Upon development of DW, very little attention is paid to cleaning of incoming information. Apparently, larger the volume of warehouse, the better it is considered. This is an erroneous practice and the best way to turn the data warehouse into a disposal dump. It is necessary to clean data. Information is heterogeneous and is collected from different sources.

Exactly presence of point sets of information collection makes the clearing process especially relevant. Generally speaking, errors are always committed, and it is impossible to completely dispose of them. Possibly, sometimes it is more reasonable to accept them, rather than spend money and time to get rid of them. But, in general cases, it is necessary to aim to reduce the amount of errors to an acceptable level so ever.

There are different kinds of errors. There are also errors characteristics to a certain subject field or task. Errors, which do not depend of task: contrariety of information; data omissions, anomalous values; noise; data entry errors etc. There are different kinds of solutions for each of these problems. Data omissions are a very serious problem for majority of DW.

Due to lack of information, as a matter of actual practice, application of DW is realized poorly or with significant limitations. Quantity of errors during data input is excessive, for example misprints, deliberate data distortions, inconsistence of formats, excluding typical errors related to specifics of data input application operation.

3. Objective

Domain is a domain namespace field and is characterized with independence of data allocation, inclusion of information system in domain contents, presence of special information systems (DNS servers) containing data on domain names allocated in domain and carries out the function of domain name space organization [11].

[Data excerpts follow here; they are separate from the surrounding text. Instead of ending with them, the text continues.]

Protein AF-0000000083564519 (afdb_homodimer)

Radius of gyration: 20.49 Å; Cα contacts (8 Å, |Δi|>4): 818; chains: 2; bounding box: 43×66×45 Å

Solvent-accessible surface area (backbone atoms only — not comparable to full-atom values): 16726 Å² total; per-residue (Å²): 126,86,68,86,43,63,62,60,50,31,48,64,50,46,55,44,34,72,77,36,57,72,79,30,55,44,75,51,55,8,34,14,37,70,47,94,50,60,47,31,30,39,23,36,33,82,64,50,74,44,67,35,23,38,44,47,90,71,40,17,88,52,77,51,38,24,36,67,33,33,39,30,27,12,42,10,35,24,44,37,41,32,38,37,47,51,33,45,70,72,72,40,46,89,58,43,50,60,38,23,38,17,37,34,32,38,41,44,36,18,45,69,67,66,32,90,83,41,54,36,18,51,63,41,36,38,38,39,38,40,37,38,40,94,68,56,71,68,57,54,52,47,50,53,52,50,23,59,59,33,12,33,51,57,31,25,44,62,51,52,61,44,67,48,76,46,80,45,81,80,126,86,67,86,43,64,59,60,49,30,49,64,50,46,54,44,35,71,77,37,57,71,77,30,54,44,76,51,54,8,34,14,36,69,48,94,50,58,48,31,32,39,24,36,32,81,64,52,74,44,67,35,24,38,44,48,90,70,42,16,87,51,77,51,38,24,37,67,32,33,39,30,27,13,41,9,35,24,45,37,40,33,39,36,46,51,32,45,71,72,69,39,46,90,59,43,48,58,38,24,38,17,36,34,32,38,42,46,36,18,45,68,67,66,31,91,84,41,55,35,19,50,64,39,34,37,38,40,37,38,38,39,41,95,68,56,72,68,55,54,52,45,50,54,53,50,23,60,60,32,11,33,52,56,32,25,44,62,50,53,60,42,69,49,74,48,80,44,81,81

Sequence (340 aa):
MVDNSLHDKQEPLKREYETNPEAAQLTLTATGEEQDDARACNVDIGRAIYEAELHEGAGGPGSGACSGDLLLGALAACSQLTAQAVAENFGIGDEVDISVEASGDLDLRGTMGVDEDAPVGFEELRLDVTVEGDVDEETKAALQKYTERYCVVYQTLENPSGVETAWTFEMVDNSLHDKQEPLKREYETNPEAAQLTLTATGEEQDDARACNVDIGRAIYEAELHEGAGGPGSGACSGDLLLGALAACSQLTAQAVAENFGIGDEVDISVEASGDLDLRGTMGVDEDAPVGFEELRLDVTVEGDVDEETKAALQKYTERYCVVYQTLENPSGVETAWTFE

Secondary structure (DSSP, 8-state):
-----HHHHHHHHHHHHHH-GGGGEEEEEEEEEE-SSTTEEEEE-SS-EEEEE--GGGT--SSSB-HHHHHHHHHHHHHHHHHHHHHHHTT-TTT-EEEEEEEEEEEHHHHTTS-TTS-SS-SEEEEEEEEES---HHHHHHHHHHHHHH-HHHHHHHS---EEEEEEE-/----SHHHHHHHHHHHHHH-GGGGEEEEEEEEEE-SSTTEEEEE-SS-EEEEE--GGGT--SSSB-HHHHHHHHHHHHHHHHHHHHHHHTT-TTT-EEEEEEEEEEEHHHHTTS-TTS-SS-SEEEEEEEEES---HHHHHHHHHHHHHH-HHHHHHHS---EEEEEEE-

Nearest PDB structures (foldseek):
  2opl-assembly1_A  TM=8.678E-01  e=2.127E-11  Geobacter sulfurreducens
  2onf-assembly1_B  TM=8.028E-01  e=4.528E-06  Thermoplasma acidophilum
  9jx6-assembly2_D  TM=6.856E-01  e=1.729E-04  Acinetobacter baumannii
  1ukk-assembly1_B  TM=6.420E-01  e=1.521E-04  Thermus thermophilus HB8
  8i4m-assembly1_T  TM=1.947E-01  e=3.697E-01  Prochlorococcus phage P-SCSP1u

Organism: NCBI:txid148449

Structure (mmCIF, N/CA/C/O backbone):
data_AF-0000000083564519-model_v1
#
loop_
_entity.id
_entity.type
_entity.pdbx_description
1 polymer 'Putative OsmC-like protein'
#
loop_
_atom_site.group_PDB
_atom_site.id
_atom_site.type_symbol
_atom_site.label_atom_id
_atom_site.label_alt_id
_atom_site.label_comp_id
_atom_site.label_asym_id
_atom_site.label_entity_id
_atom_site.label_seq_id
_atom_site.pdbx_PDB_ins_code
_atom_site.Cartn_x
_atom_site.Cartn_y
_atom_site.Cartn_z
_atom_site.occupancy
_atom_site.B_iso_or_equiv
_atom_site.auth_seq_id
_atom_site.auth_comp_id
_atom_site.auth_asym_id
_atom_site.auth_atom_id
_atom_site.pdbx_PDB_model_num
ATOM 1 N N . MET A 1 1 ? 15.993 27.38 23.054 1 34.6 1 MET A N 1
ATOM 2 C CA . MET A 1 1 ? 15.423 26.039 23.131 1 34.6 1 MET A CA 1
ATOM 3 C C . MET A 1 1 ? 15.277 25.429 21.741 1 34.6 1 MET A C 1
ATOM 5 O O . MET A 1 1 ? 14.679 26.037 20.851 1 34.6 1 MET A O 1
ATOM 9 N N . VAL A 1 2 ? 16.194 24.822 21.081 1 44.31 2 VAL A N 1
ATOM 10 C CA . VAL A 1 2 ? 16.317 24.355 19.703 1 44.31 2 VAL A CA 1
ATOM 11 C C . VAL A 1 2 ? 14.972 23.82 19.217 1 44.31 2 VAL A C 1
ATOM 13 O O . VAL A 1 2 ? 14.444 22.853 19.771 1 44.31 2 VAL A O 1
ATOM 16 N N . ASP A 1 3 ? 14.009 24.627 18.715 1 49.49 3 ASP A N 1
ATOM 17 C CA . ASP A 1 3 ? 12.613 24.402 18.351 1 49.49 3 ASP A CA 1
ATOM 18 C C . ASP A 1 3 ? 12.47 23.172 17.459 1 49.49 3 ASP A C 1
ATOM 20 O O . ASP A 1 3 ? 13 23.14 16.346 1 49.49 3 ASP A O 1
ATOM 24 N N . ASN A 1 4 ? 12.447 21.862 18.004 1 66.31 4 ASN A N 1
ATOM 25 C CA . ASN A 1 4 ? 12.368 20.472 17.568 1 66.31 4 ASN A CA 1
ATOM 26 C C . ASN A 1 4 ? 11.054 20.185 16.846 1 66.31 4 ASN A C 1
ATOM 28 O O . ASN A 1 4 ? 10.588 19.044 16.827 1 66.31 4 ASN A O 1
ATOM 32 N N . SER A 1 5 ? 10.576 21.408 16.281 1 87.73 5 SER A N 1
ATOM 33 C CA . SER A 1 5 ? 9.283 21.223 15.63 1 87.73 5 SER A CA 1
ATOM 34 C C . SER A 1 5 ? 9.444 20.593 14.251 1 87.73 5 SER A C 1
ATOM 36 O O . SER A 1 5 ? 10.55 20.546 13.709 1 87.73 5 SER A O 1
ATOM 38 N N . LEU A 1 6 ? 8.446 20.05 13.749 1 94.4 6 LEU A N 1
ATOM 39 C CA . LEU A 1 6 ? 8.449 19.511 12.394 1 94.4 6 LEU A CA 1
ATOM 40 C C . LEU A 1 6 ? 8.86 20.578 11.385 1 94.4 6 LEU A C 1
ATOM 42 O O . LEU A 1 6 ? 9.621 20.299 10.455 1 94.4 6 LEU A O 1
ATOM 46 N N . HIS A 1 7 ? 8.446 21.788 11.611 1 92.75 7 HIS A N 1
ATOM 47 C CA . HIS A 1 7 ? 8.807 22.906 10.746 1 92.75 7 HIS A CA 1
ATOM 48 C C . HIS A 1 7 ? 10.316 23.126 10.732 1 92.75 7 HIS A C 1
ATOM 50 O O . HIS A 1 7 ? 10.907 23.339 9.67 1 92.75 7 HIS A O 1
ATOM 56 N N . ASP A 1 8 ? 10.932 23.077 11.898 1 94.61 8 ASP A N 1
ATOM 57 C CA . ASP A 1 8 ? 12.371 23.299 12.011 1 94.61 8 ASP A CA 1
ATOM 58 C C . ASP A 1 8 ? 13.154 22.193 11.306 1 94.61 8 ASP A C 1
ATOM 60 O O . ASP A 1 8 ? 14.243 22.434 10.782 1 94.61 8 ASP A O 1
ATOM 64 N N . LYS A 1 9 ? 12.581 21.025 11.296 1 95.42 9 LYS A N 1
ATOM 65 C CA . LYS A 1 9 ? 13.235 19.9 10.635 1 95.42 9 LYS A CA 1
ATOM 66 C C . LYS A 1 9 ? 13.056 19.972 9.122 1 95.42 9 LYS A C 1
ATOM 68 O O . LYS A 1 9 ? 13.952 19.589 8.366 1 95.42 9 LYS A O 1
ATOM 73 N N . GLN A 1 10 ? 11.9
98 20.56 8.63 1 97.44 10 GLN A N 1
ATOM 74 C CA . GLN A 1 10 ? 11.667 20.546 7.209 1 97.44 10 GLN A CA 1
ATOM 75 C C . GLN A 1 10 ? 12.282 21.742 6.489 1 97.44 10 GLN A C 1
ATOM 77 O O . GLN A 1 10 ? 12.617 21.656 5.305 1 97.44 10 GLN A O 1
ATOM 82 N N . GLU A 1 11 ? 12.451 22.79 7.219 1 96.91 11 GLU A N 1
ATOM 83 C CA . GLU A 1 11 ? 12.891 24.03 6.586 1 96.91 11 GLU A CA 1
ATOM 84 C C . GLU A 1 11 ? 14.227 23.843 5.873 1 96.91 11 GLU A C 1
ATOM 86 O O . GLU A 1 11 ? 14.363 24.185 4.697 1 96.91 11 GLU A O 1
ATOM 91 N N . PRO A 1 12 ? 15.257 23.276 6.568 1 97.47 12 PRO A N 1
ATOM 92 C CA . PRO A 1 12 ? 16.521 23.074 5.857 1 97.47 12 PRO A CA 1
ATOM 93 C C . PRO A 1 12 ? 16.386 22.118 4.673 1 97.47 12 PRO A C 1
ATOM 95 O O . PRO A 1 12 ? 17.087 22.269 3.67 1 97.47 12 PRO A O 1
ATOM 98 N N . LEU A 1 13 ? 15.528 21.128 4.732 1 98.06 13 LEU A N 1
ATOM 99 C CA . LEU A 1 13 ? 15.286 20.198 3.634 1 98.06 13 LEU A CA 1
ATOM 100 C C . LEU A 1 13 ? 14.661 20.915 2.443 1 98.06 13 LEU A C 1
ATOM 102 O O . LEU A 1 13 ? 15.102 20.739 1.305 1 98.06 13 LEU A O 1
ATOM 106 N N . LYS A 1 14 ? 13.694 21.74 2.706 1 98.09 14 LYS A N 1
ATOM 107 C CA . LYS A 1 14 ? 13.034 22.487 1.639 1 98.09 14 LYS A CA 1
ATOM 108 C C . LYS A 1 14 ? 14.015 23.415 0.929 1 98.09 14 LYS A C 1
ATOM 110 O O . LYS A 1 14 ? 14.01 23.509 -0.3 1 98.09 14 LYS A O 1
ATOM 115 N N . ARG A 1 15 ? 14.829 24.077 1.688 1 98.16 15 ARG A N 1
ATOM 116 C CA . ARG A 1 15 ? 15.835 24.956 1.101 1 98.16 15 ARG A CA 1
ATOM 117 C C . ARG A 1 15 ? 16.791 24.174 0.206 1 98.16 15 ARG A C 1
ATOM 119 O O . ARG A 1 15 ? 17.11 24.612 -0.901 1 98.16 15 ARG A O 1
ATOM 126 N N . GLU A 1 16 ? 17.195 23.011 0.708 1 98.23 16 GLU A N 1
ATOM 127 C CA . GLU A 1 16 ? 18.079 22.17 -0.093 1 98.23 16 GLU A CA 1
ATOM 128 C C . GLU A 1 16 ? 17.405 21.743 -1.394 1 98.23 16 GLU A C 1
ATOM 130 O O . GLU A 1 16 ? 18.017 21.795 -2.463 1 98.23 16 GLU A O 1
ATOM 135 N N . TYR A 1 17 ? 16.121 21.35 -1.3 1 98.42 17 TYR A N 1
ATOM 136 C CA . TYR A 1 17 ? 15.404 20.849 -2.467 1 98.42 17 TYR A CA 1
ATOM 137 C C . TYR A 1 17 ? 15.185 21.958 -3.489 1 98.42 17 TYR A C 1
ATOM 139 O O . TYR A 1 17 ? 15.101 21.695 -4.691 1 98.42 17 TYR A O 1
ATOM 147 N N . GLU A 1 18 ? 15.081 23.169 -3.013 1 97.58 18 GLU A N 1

Registration data of domain include: domain name (domain), registry identifier (registrar), full name of the physical person (person), contact address of the physical person (address), domain administrator identifier (admino), organization identifier for administrative communication (admin-c), title of organization (organization), domain registration time (created), domain free date (freedate), telephone numbers with international codes (phone), e-mail address (e-mail), list of DNS servers supporting domain (nserver), domain type (type), information source (source), domain registration payment time (paid-till) [12].

Clearing of domain name registration data is carried out in the works and domain names registration data identification method is developed based on decision tree apparatus application. Decision trees are selected as the main algorithmic approach for construction of effective data integration system.

During construction of data warehouse, problems occur related to misprints and omission of data. As registration data of domain mainly consists of categorical data, it was decided to apply fuzzy search algorithms for cleaning of these data.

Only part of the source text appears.